(Records excerpted from a collection)
=== Begin Enclosure ===
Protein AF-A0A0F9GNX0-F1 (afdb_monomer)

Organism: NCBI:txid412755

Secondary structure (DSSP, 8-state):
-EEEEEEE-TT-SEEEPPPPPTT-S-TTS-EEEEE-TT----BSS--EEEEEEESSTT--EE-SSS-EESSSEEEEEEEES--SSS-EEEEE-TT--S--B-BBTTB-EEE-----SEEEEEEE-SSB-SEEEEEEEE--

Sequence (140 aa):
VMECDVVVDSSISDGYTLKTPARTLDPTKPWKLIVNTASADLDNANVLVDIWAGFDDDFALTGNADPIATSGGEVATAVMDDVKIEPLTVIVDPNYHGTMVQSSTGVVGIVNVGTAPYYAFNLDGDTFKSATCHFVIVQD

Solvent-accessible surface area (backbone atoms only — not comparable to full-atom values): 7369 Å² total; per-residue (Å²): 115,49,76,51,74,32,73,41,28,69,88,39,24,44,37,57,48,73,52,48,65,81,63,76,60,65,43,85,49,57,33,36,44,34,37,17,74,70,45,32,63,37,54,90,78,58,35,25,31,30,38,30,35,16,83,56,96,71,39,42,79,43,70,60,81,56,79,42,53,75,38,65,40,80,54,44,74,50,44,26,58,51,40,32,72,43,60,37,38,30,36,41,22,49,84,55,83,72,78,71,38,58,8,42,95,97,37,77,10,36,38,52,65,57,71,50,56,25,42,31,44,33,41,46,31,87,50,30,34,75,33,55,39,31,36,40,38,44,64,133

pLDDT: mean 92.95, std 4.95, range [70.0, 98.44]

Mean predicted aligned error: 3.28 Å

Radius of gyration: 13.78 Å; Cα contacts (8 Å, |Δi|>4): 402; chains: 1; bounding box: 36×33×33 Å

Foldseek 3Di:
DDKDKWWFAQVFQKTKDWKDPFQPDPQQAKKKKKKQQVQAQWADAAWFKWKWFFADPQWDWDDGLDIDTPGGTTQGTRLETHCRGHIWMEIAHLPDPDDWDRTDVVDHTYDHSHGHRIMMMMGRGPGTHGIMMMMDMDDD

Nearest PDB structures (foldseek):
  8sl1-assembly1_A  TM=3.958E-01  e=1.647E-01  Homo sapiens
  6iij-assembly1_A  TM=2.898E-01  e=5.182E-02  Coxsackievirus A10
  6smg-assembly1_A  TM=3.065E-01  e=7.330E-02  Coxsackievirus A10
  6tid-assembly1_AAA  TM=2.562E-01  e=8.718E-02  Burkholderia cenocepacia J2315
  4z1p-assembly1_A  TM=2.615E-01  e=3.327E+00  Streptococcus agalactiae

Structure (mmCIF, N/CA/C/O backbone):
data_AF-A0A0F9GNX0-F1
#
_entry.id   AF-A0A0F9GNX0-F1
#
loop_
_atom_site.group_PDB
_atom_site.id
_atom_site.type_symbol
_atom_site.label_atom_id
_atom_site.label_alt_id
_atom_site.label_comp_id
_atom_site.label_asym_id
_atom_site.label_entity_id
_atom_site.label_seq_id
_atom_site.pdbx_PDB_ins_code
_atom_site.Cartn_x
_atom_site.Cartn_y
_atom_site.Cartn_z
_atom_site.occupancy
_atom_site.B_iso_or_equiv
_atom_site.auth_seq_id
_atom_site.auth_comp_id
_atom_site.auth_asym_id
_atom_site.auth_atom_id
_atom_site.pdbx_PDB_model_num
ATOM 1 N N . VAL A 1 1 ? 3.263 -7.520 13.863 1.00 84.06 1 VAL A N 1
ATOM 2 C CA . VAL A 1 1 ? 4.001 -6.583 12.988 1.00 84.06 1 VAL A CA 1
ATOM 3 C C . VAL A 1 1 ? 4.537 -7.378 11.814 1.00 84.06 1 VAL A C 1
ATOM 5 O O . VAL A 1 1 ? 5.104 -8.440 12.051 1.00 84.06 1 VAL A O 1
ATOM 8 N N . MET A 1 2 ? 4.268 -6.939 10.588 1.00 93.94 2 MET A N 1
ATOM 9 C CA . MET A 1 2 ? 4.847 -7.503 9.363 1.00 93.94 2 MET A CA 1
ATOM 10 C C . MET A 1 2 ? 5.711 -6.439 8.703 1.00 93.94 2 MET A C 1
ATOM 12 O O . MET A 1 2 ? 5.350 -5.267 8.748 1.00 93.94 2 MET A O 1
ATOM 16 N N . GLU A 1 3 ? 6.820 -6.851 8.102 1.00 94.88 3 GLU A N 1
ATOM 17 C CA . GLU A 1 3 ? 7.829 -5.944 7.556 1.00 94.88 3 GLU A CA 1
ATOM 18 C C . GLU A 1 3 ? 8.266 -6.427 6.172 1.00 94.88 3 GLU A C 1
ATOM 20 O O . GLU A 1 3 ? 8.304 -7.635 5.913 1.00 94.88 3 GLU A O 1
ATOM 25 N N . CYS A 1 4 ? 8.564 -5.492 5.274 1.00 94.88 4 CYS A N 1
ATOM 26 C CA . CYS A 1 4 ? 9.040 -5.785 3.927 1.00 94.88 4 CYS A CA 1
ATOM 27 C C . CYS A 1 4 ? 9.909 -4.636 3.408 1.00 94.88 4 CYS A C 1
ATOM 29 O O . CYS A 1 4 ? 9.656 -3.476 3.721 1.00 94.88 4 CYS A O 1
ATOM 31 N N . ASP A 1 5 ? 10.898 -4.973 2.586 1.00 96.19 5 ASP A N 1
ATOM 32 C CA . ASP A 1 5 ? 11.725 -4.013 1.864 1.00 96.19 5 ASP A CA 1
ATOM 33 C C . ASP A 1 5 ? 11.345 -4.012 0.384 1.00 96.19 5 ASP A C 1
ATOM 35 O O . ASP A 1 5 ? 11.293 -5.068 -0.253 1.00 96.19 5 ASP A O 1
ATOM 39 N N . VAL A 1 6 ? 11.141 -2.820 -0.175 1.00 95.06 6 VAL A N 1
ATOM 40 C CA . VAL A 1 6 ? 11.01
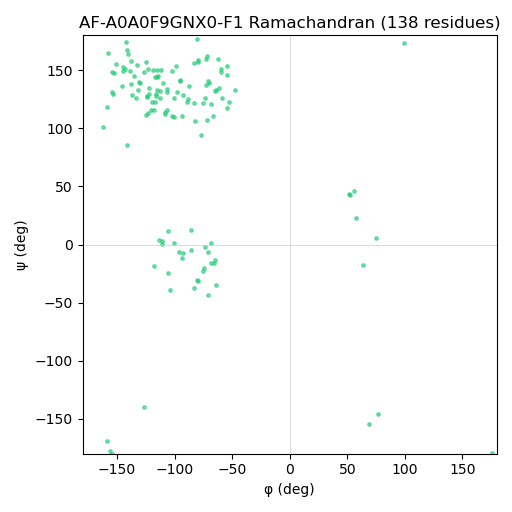9 -2.606 -1.619 1.00 95.06 6 VAL A CA 1
ATOM 41 C C . VAL A 1 6 ? 12.275 -1.892 -2.093 1.00 95.06 6 VAL A C 1
ATOM 43 O O . VAL A 1 6 ? 12.531 -0.746 -1.722 1.00 95.06 6 VAL A O 1
ATOM 46 N N . VAL A 1 7 ? 13.080 -2.588 -2.893 1.00 95.00 7 VAL A N 1
ATOM 47 C CA . VAL A 1 7 ? 14.275 -2.017 -3.521 1.00 95.00 7 VAL A CA 1
ATOM 48 C C . VAL A 1 7 ? 13.867 -1.393 -4.846 1.00 95.00 7 VAL A C 1
ATOM 50 O O . VAL A 1 7 ? 13.277 -2.066 -5.689 1.00 95.00 7 VAL A O 1
ATOM 53 N N . VAL A 1 8 ? 14.195 -0.118 -5.019 1.00 93.75 8 VAL A N 1
ATOM 54 C CA . VAL A 1 8 ? 13.885 0.665 -6.215 1.00 93.75 8 VAL A CA 1
ATOM 55 C C . VAL A 1 8 ? 15.155 1.273 -6.801 1.00 93.75 8 VAL A C 1
ATOM 57 O O . VAL A 1 8 ? 16.160 1.438 -6.105 1.00 93.75 8 VAL A O 1
ATOM 60 N N . ASP A 1 9 ? 15.126 1.592 -8.092 1.00 94.06 9 ASP A N 1
ATOM 61 C CA . ASP A 1 9 ? 16.165 2.348 -8.784 1.00 94.06 9 ASP A CA 1
ATOM 62
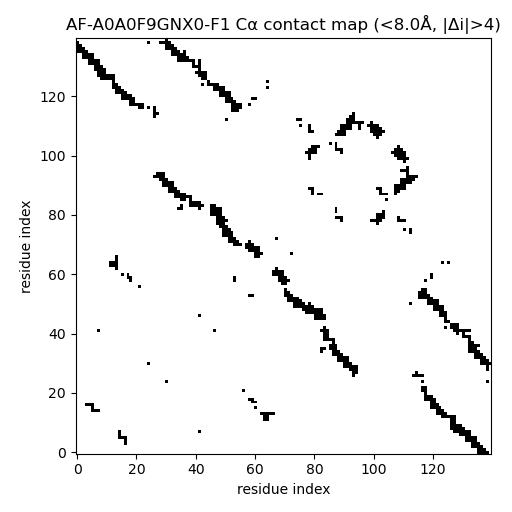 C C . ASP A 1 9 ? 15.589 3.070 -10.011 1.00 94.06 9 ASP A C 1
ATOM 64 O O . ASP A 1 9 ? 14.406 2.965 -10.324 1.00 94.06 9 ASP A O 1
ATOM 68 N N . SER A 1 10 ? 16.437 3.798 -10.735 1.00 93.12 10 SER A N 1
ATOM 69 C CA . SER A 1 10 ? 16.017 4.613 -11.876 1.00 93.12 10 SER A CA 
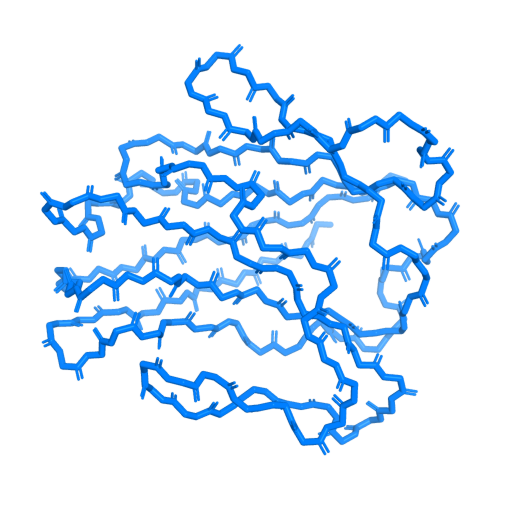1
ATOM 70 C C . SER A 1 10 ? 15.541 3.819 -13.101 1.00 93.12 10 SER A C 1
ATOM 72 O O . SER A 1 10 ? 15.283 4.424 -14.138 1.00 93.12 10 SER A O 1
ATOM 74 N N . SER A 1 11 ? 15.521 2.483 -13.049 1.00 91.12 11 SER A N 1
ATOM 75 C CA . SER A 1 11 ? 15.024 1.625 -14.132 1.00 91.12 11 SER A CA 1
ATOM 76 C C . SER A 1 11 ? 13.555 1.231 -13.973 1.00 91.12 11 SER A C 1
ATOM 78 O O . SER A 1 11 ? 12.968 0.723 -14.932 1.00 91.12 11 SER A O 1
ATOM 80 N N . ILE A 1 12 ? 12.956 1.488 -12.806 1.00 89.88 12 ILE A N 1
ATOM 81 C CA . ILE A 1 12 ? 11.547 1.210 -12.533 1.00 89.88 12 ILE A CA 1
ATOM 82 C C . ILE A 1 12 ? 10.782 2.498 -12.207 1.00 89.88 12 ILE A C 1
ATOM 84 O O . ILE A 1 12 ? 11.341 3.464 -11.687 1.00 89.88 12 ILE A O 1
ATOM 88 N N . SER A 1 13 ? 9.500 2.478 -12.540 1.00 89.88 13 SER A N 1
ATOM 89 C CA . SER A 1 13 ? 8.468 3.453 -12.180 1.00 89.88 13 SER A CA 1
ATOM 90 C C . SER A 1 13 ? 7.535 2.875 -11.107 1.00 89.88 13 SER A C 1
ATOM 92 O O . SER A 1 13 ? 7.023 3.601 -10.270 1.00 89.88 13 SER A O 1
ATOM 94 N N . ASP A 1 14 ? 7.427 1.545 -11.025 1.00 91.31 14 ASP A N 1
ATOM 95 C CA . ASP A 1 14 ? 6.649 0.875 -9.983 1.00 91.31 14 ASP A CA 1
ATOM 96 C C . ASP A 1 14 ? 7.498 -0.065 -9.140 1.00 91.31 14 ASP A C 1
ATOM 98 O O . ASP A 1 14 ? 7.993 -1.092 -9.612 1.00 91.31 14 ASP A O 1
ATOM 102 N N . GLY A 1 15 ? 7.617 0.262 -7.856 1.00 92.69 15 GLY A N 1
ATOM 103 C CA . GLY A 1 15 ? 8.068 -0.678 -6.834 1.00 92.69 15 GLY A CA 1
ATOM 104 C C . GLY A 1 15 ? 6.858 -1.313 -6.161 1.00 92.69 15 GLY A C 1
ATOM 105 O O . GLY A 1 15 ? 5.879 -0.626 -5.896 1.00 92.69 15 GLY A O 1
ATOM 106 N N . TYR A 1 16 ? 6.884 -2.602 -5.839 1.00 94.12 16 TYR A N 1
ATOM 107 C CA . TYR A 1 16 ? 5.799 -3.209 -5.064 1.00 94.12 16 TYR A CA 1
ATOM 108 C C . TYR A 1 16 ? 6.288 -4.288 -4.113 1.00 94.12 16 TYR A C 1
ATOM 110 O O . TYR A 1 16 ? 7.303 -4.952 -4.336 1.00 94.12 16 TYR A O 1
ATOM 118 N N . THR A 1 17 ? 5.536 -4.468 -3.031 1.00 95.19 17 THR A N 1
ATOM 119 C CA . THR A 1 17 ? 5.746 -5.579 -2.108 1.00 95.19 17 THR A CA 1
ATOM 120 C C . THR A 1 17 ? 5.283 -6.890 -2.743 1.00 95.19 17 THR A C 1
ATOM 122 O O . THR A 1 17 ? 4.415 -6.922 -3.619 1.00 95.19 17 THR A O 1
ATOM 125 N N . LEU A 1 18 ? 5.773 -8.016 -2.221 1.00 92.75 18 LEU A N 1
ATOM 126 C CA . LEU A 1 18 ? 4.997 -9.253 -2.325 1.00 92.75 18 LEU A CA 1
ATOM 127 C C . LEU A 1 18 ? 3.669 -9.083 -1.576 1.00 92.75 18 LEU A C 1
ATOM 129 O O . LEU A 1 18 ? 3.542 -8.229 -0.692 1.00 92.75 18 LEU A O 1
ATOM 133 N N . LYS A 1 19 ? 2.680 -9.922 -1.898 1.00 93.06 19 LYS A N 1
ATOM 134 C CA . LYS A 1 19 ? 1.452 -9.960 -1.106 1.00 93.06 19 LYS A CA 1
ATOM 135 C C . LYS A 1 19 ? 1.738 -10.333 0.348 1.00 93.06 19 LYS A C 1
ATOM 137 O O . LYS A 1 19 ? 2.653 -11.109 0.637 1.00 93.06 19 LYS A O 1
ATOM 142 N N . THR A 1 20 ? 0.904 -9.845 1.258 1.00 93.69 20 THR A N 1
ATOM 143 C CA . THR A 1 20 ? 0.893 -10.305 2.647 1.00 93.69 20 THR A CA 1
ATOM 144 C C . THR A 1 20 ? 0.721 -11.828 2.700 1.00 93.69 20 THR A C 1
ATOM 146 O O . THR A 1 20 ? -0.019 -12.383 1.882 1.00 93.69 20 THR A O 1
ATOM 149 N N . PRO A 1 21 ? 1.337 -12.531 3.666 1.00 89.56 21 PRO A N 1
ATOM 150 C CA . PRO A 1 21 ? 1.029 -13.936 3.901 1.00 89.56 21 PRO A CA 1
ATOM 151 C C . PRO A 1 21 ? -0.474 -14.164 4.121 1.00 89.56 21 PRO A C 1
ATOM 153 O O . PRO A 1 21 ? -1.206 -13.277 4.560 1.00 89.56 21 PRO A O 1
ATOM 156 N N . ALA A 1 22 ? -0.947 -15.368 3.806 1.00 80.62 22 ALA A N 1
ATOM 157 C CA . ALA A 1 22 ? -2.365 -15.688 3.906 1.00 80.62 22 ALA A CA 1
ATOM 158 C C . ALA A 1 22 ? -2.887 -15.501 5.333 1.00 80.62 22 ALA A C 1
ATOM 160 O O . ALA A 1 22 ? -2.377 -16.121 6.269 1.00 80.62 22 ALA A O 1
ATOM 161 N N . ARG A 1 23 ? -3.960 -14.709 5.479 1.00 72.81 23 ARG A N 1
ATOM 162 C CA . ARG A 1 23 ? -4.727 -14.559 6.731 1.00 72.81 23 ARG A CA 1
ATOM 163 C C . ARG A 1 23 ? -3.899 -14.092 7.940 1.00 72.81 23 ARG A C 1
ATOM 165 O O . ARG A 1 23 ? -4.304 -14.335 9.074 1.00 72.81 23 ARG A O 1
ATOM 172 N N . THR A 1 24 ? -2.754 -13.437 7.730 1.00 86.38 24 THR A N 1
ATOM 173 C CA . THR A 1 24 ? -1.999 -12.798 8.825 1.00 86.38 24 THR A CA 1
ATOM 174 C C . THR A 1 24 ? -2.633 -11.497 9.298 1.00 86.38 24 THR A C 1
ATOM 176 O O . THR A 1 24 ? -2.405 -11.106 10.438 1.00 86.38 24 THR A O 1
ATOM 179 N N . LEU A 1 25 ? -3.434 -10.847 8.451 1.00 91.12 25 LEU A N 1
ATOM 180 C CA . LEU A 1 25 ? -4.322 -9.758 8.846 1.00 91.12 25 LEU A CA 1
ATOM 181 C C . LEU A 1 25 ? -5.729 -10.309 9.059 1.00 91.12
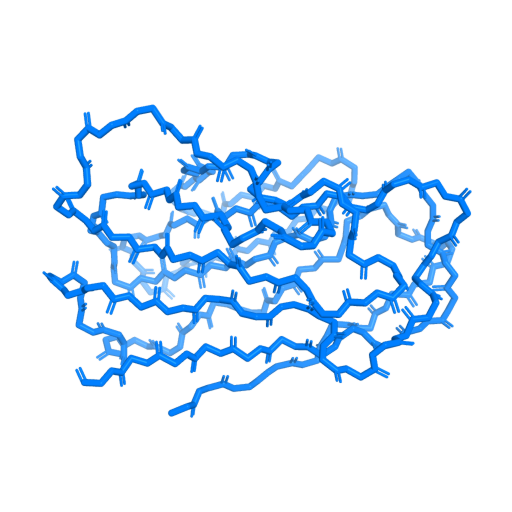 25 LEU A C 1
ATOM 183 O O . LEU A 1 25 ? -6.257 -11.016 8.201 1.00 91.12 25 LEU A O 1
ATOM 187 N N . ASP A 1 26 ? -6.340 -9.961 10.187 1.00 92.75 26 ASP A N 1
ATOM 188 C CA . ASP A 1 26 ? -7.777 -10.058 10.404 1.00 92.75 26 ASP A CA 1
ATOM 189 C C . ASP A 1 26 ? -8.454 -8.957 9.574 1.00 92.75 26 ASP A C 1
ATOM 191 O O . ASP A 1 26 ? -8.372 -7.779 9.933 1.00 92.75 26 ASP A O 1
ATOM 195 N N . PRO A 1 27 ? -9.128 -9.292 8.464 1.00 87.56 27 PRO A N 1
ATOM 196 C CA . PRO A 1 27 ? -9.664 -8.282 7.565 1.00 87.56 27 PRO A CA 1
ATOM 197 C C . PRO A 1 27 ? -10.895 -7.575 8.145 1.00 87.56 27 PRO A C 1
ATOM 199 O O . PRO A 1 27 ? -11.435 -6.693 7.494 1.00 87.56 27 PRO A O 1
ATOM 202 N N . THR A 1 28 ? -11.372 -7.955 9.336 1.00 92.12 28 THR A N 1
ATOM 203 C CA . THR A 1 28 ? -12.515 -7.310 10.004 1.00 92.12 28 THR A CA 1
ATOM 204 C C . THR A 1 28 ? -12.103 -6.195 10.965 1.00 92.12 28 THR A C 1
ATOM 206 O O . THR A 1 28 ? -12.959 -5.464 11.469 1.00 92.12 28 THR A O 1
ATOM 209 N N . LYS A 1 29 ? -10.797 -6.042 11.209 1.00 95.50 29 LYS A N 1
ATOM 210 C CA . LYS A 1 29 ? -10.239 -5.068 12.146 1.00 95.50 29 LYS A CA 1
ATOM 211 C C . LYS A 1 29 ? -9.395 -4.015 11.432 1.00 95.50 29 LYS A C 1
ATOM 213 O O . LYS A 1 29 ? -8.742 -4.341 10.440 1.00 95.50 29 LYS A O 1
ATOM 218 N N . PRO A 1 30 ? -9.326 -2.787 11.973 1.00 96.81 30 PRO A N 1
ATOM 219 C CA . PRO A 1 30 ? -8.387 -1.791 11.488 1.00 96.81 30 PRO A CA 1
ATOM 220 C C . PRO A 1 30 ? -6.936 -2.264 11.607 1.00 96.81 30 PRO A C 1
ATOM 222 O O . PRO A 1 30 ? -6.576 -2.972 12.549 1.00 96.81 30 PRO A O 1
ATOM 225 N N . TRP A 1 31 ? -6.093 -1.826 10.684 1.00 97.31 31 TRP A N 1
ATOM 226 C CA . TRP A 1 31 ? -4.643 -2.001 10.726 1.00 97.31 31 TRP A CA 1
ATOM 227 C C . TRP A 1 31 ? -3.951 -0.736 10.219 1.00 97.31 31 TRP A C 1
ATOM 229 O O . TRP A 1 31 ? -4.580 0.149 9.644 1.00 97.31 31 TRP A O 1
ATOM 239 N N . LYS A 1 32 ? -2.656 -0.604 10.487 1.00 97.69 32 LYS A N 1
ATOM 240 C CA . LYS A 1 32 ? -1.842 0.534 10.054 1.00 97.69 32 LYS A CA 1
ATOM 241 C C . LYS A 1 32 ? -0.820 0.068 9.042 1.00 97.69 32 LYS A C 1
ATOM 243 O O . LYS A 1 32 ? -0.114 -0.903 9.307 1.00 97.69 32 LYS A O 1
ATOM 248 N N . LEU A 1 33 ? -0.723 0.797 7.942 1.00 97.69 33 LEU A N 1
=== End Enclosure ===
• _Instructions to follow_:
Using the data above, copy each line that contains "Coxsackievirus".

• _Answer to this task_:
  6iij-assembly1_A  TM=2.898E-01  e=5.182E-02  Coxsackievirus A10
  6smg-assembly1_A  TM=3.065E-01  e=7.330E-02  Coxsackievirus A10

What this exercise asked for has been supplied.